## Required action
In the records below, find the line with "ATOM 97 O O" and the line with "ATOM 105 N N". Print both exactly, along with every line between them, and no other line.
··· Data to examine
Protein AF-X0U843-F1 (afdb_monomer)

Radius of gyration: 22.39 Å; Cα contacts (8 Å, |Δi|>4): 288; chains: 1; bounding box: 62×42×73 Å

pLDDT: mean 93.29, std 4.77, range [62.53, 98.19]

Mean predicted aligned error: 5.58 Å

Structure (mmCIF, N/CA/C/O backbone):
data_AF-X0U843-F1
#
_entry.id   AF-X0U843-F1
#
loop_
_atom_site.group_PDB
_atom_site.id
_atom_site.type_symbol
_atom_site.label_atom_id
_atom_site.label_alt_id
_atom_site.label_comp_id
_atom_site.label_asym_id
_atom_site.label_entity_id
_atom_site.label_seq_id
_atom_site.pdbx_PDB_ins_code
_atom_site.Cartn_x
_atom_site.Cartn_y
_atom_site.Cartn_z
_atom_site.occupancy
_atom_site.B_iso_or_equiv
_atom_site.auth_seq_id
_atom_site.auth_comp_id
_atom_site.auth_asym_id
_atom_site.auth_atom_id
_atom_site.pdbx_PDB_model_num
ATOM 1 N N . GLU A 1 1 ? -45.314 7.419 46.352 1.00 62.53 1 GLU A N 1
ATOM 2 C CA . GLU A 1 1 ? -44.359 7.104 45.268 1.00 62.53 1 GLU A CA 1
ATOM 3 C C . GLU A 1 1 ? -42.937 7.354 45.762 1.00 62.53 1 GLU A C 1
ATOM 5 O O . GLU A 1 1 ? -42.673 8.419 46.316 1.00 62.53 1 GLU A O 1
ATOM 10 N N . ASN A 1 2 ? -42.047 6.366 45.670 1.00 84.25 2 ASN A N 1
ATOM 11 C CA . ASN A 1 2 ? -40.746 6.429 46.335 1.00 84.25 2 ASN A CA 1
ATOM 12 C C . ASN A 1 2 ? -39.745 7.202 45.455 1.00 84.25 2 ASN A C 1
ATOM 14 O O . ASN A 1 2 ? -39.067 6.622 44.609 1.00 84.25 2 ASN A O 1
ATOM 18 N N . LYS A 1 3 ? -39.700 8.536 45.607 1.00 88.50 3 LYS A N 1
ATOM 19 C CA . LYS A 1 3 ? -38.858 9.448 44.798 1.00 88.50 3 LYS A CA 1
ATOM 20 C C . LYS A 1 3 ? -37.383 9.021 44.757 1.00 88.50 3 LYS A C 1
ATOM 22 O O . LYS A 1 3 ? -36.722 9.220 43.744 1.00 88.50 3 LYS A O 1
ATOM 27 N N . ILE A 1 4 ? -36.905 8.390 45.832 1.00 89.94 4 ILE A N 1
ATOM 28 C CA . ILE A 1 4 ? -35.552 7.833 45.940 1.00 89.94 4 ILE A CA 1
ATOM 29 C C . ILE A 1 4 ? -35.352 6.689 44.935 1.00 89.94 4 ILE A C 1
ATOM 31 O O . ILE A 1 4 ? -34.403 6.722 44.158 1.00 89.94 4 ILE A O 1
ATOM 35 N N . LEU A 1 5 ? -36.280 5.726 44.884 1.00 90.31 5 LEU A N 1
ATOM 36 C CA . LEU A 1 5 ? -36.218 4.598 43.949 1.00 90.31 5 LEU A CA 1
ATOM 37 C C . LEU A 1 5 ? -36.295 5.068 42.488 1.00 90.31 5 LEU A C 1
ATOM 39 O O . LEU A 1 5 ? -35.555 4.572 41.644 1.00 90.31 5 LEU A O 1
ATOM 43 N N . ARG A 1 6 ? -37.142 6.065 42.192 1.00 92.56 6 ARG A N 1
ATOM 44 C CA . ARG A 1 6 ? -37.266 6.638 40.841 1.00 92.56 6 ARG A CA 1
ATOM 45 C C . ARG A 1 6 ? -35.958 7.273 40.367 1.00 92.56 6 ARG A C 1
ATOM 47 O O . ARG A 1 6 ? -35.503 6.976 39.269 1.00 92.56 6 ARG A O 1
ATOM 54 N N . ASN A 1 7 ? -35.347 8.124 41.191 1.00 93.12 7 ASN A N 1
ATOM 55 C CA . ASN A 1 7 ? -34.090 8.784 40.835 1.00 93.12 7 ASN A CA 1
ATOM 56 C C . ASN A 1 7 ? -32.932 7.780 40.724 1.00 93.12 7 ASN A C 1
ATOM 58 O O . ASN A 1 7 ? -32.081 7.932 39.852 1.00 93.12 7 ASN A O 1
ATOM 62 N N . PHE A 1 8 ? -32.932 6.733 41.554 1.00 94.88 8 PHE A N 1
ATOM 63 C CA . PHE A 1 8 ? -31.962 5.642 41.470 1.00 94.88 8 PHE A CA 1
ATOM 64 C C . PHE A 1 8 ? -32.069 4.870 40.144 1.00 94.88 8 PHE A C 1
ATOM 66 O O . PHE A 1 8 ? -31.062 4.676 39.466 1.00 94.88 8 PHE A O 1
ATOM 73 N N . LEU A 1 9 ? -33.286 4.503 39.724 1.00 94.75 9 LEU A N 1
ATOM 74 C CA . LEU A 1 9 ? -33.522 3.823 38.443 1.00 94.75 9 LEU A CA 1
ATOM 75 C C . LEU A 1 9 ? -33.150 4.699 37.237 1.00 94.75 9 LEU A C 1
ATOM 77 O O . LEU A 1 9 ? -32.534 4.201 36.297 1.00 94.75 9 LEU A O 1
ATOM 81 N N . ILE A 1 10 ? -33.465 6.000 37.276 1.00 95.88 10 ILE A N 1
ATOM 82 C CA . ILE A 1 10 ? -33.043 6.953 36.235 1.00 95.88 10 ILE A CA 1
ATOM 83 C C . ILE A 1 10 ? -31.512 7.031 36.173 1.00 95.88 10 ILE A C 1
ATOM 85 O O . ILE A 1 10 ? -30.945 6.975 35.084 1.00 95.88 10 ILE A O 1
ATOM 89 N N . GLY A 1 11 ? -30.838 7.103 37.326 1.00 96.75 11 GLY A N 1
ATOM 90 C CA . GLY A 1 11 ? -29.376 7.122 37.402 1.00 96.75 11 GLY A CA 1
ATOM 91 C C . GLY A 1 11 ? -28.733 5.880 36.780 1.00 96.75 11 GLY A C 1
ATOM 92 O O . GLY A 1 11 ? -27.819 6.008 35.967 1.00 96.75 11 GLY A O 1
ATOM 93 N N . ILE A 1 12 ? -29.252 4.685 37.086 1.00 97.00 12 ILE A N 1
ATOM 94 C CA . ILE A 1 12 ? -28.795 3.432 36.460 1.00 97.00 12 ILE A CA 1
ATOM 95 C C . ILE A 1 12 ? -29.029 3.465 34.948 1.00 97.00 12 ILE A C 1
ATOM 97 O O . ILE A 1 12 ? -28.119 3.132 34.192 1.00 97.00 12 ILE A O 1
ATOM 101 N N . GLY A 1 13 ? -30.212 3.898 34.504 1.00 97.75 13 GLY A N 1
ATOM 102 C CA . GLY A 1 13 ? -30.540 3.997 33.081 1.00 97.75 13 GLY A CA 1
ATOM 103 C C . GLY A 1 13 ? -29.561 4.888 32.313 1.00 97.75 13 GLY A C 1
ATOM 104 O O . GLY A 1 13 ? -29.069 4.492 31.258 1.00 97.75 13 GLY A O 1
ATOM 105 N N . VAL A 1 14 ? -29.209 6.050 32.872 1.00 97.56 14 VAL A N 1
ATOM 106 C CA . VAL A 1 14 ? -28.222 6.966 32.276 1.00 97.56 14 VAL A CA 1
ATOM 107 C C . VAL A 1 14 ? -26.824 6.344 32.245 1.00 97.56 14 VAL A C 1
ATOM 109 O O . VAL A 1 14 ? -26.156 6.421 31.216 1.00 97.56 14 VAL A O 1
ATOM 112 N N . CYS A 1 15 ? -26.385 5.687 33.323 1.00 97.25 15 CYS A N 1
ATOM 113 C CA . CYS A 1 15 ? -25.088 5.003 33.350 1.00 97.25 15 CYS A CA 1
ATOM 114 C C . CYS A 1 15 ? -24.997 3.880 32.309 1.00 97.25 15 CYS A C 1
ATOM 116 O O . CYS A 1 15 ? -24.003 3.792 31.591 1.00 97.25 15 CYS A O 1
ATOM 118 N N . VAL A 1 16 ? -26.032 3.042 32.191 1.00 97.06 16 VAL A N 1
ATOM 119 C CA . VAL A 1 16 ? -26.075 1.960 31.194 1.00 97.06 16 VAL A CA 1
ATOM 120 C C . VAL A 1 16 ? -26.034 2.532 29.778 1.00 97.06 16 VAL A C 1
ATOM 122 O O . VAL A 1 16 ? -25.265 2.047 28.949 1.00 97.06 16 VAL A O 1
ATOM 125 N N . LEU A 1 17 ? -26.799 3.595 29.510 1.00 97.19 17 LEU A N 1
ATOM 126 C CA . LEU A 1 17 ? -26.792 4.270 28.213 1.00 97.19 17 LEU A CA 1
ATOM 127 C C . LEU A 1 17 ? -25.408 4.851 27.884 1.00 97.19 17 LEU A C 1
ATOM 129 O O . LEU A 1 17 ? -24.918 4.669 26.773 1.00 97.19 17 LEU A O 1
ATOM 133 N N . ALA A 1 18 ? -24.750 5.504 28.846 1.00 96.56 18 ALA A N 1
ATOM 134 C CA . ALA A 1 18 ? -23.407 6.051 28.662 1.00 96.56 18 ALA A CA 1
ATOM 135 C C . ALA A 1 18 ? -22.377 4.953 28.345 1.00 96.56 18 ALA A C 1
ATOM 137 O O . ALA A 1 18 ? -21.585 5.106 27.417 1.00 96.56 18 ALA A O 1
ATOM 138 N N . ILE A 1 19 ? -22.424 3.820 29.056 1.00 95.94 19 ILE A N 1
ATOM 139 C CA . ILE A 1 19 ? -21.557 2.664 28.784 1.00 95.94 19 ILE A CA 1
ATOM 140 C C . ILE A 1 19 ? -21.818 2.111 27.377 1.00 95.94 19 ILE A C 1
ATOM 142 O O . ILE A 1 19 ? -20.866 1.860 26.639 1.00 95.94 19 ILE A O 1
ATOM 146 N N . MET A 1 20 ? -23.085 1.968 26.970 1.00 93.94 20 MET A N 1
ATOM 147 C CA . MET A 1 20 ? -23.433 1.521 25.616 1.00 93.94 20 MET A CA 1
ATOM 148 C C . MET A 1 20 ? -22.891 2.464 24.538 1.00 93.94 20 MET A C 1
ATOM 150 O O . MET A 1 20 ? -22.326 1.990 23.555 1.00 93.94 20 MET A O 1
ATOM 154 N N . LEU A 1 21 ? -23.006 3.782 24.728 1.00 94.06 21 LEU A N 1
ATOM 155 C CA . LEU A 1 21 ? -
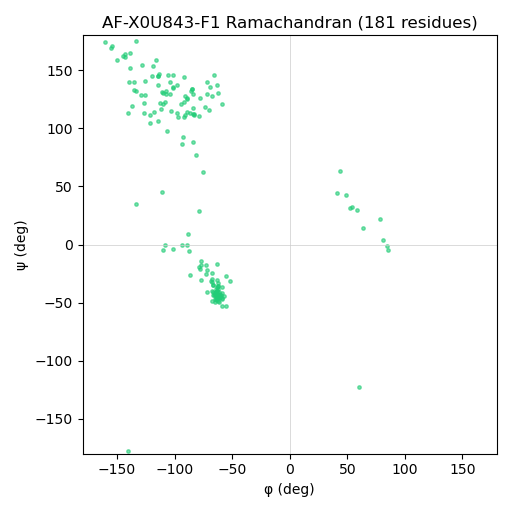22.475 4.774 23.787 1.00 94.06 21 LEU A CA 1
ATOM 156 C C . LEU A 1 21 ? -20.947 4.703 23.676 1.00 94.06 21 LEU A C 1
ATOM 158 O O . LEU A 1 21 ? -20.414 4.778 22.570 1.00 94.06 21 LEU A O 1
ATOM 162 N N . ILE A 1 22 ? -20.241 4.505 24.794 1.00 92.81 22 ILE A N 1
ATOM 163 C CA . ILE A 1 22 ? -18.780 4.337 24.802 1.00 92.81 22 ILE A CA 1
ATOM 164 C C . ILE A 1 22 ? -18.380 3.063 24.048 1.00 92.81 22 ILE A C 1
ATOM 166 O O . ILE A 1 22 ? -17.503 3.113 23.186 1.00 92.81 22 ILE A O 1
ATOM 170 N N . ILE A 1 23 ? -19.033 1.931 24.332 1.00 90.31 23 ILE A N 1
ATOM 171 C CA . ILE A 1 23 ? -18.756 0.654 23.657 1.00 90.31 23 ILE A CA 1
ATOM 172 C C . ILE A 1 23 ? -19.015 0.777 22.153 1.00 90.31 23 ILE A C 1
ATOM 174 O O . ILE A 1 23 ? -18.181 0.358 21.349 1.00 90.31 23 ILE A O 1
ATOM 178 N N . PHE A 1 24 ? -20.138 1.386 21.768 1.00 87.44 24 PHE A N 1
······
## Solution to this problem
ATOM 97 O O . ILE A 1 12 ? -28.119 3.132 34.192 1.00 97.00 12 ILE A O 1
ATOM 101 N N . GLY A 1 13 ? -30.212 3.898 34.504 1.00 97.75 13 GLY A N 1
ATOM 102 C CA . GLY A 1 13 ? -30.540 3.997 33.081 1.00 97.75 13 GLY A CA 1
ATOM 103 C C . GLY A 1 13 ? -29.561 4.888 32.313 1.00 97.75 13 GLY A C 1
ATOM 104 O O . GLY A 1 13 ? -29.069 4.492 31.258 1.00 97.75 13 GLY A O 1
ATOM 105 N N . VAL A 1 14 ? -29.209 6.050 32.872 1.00 97.56 14 VAL A N 1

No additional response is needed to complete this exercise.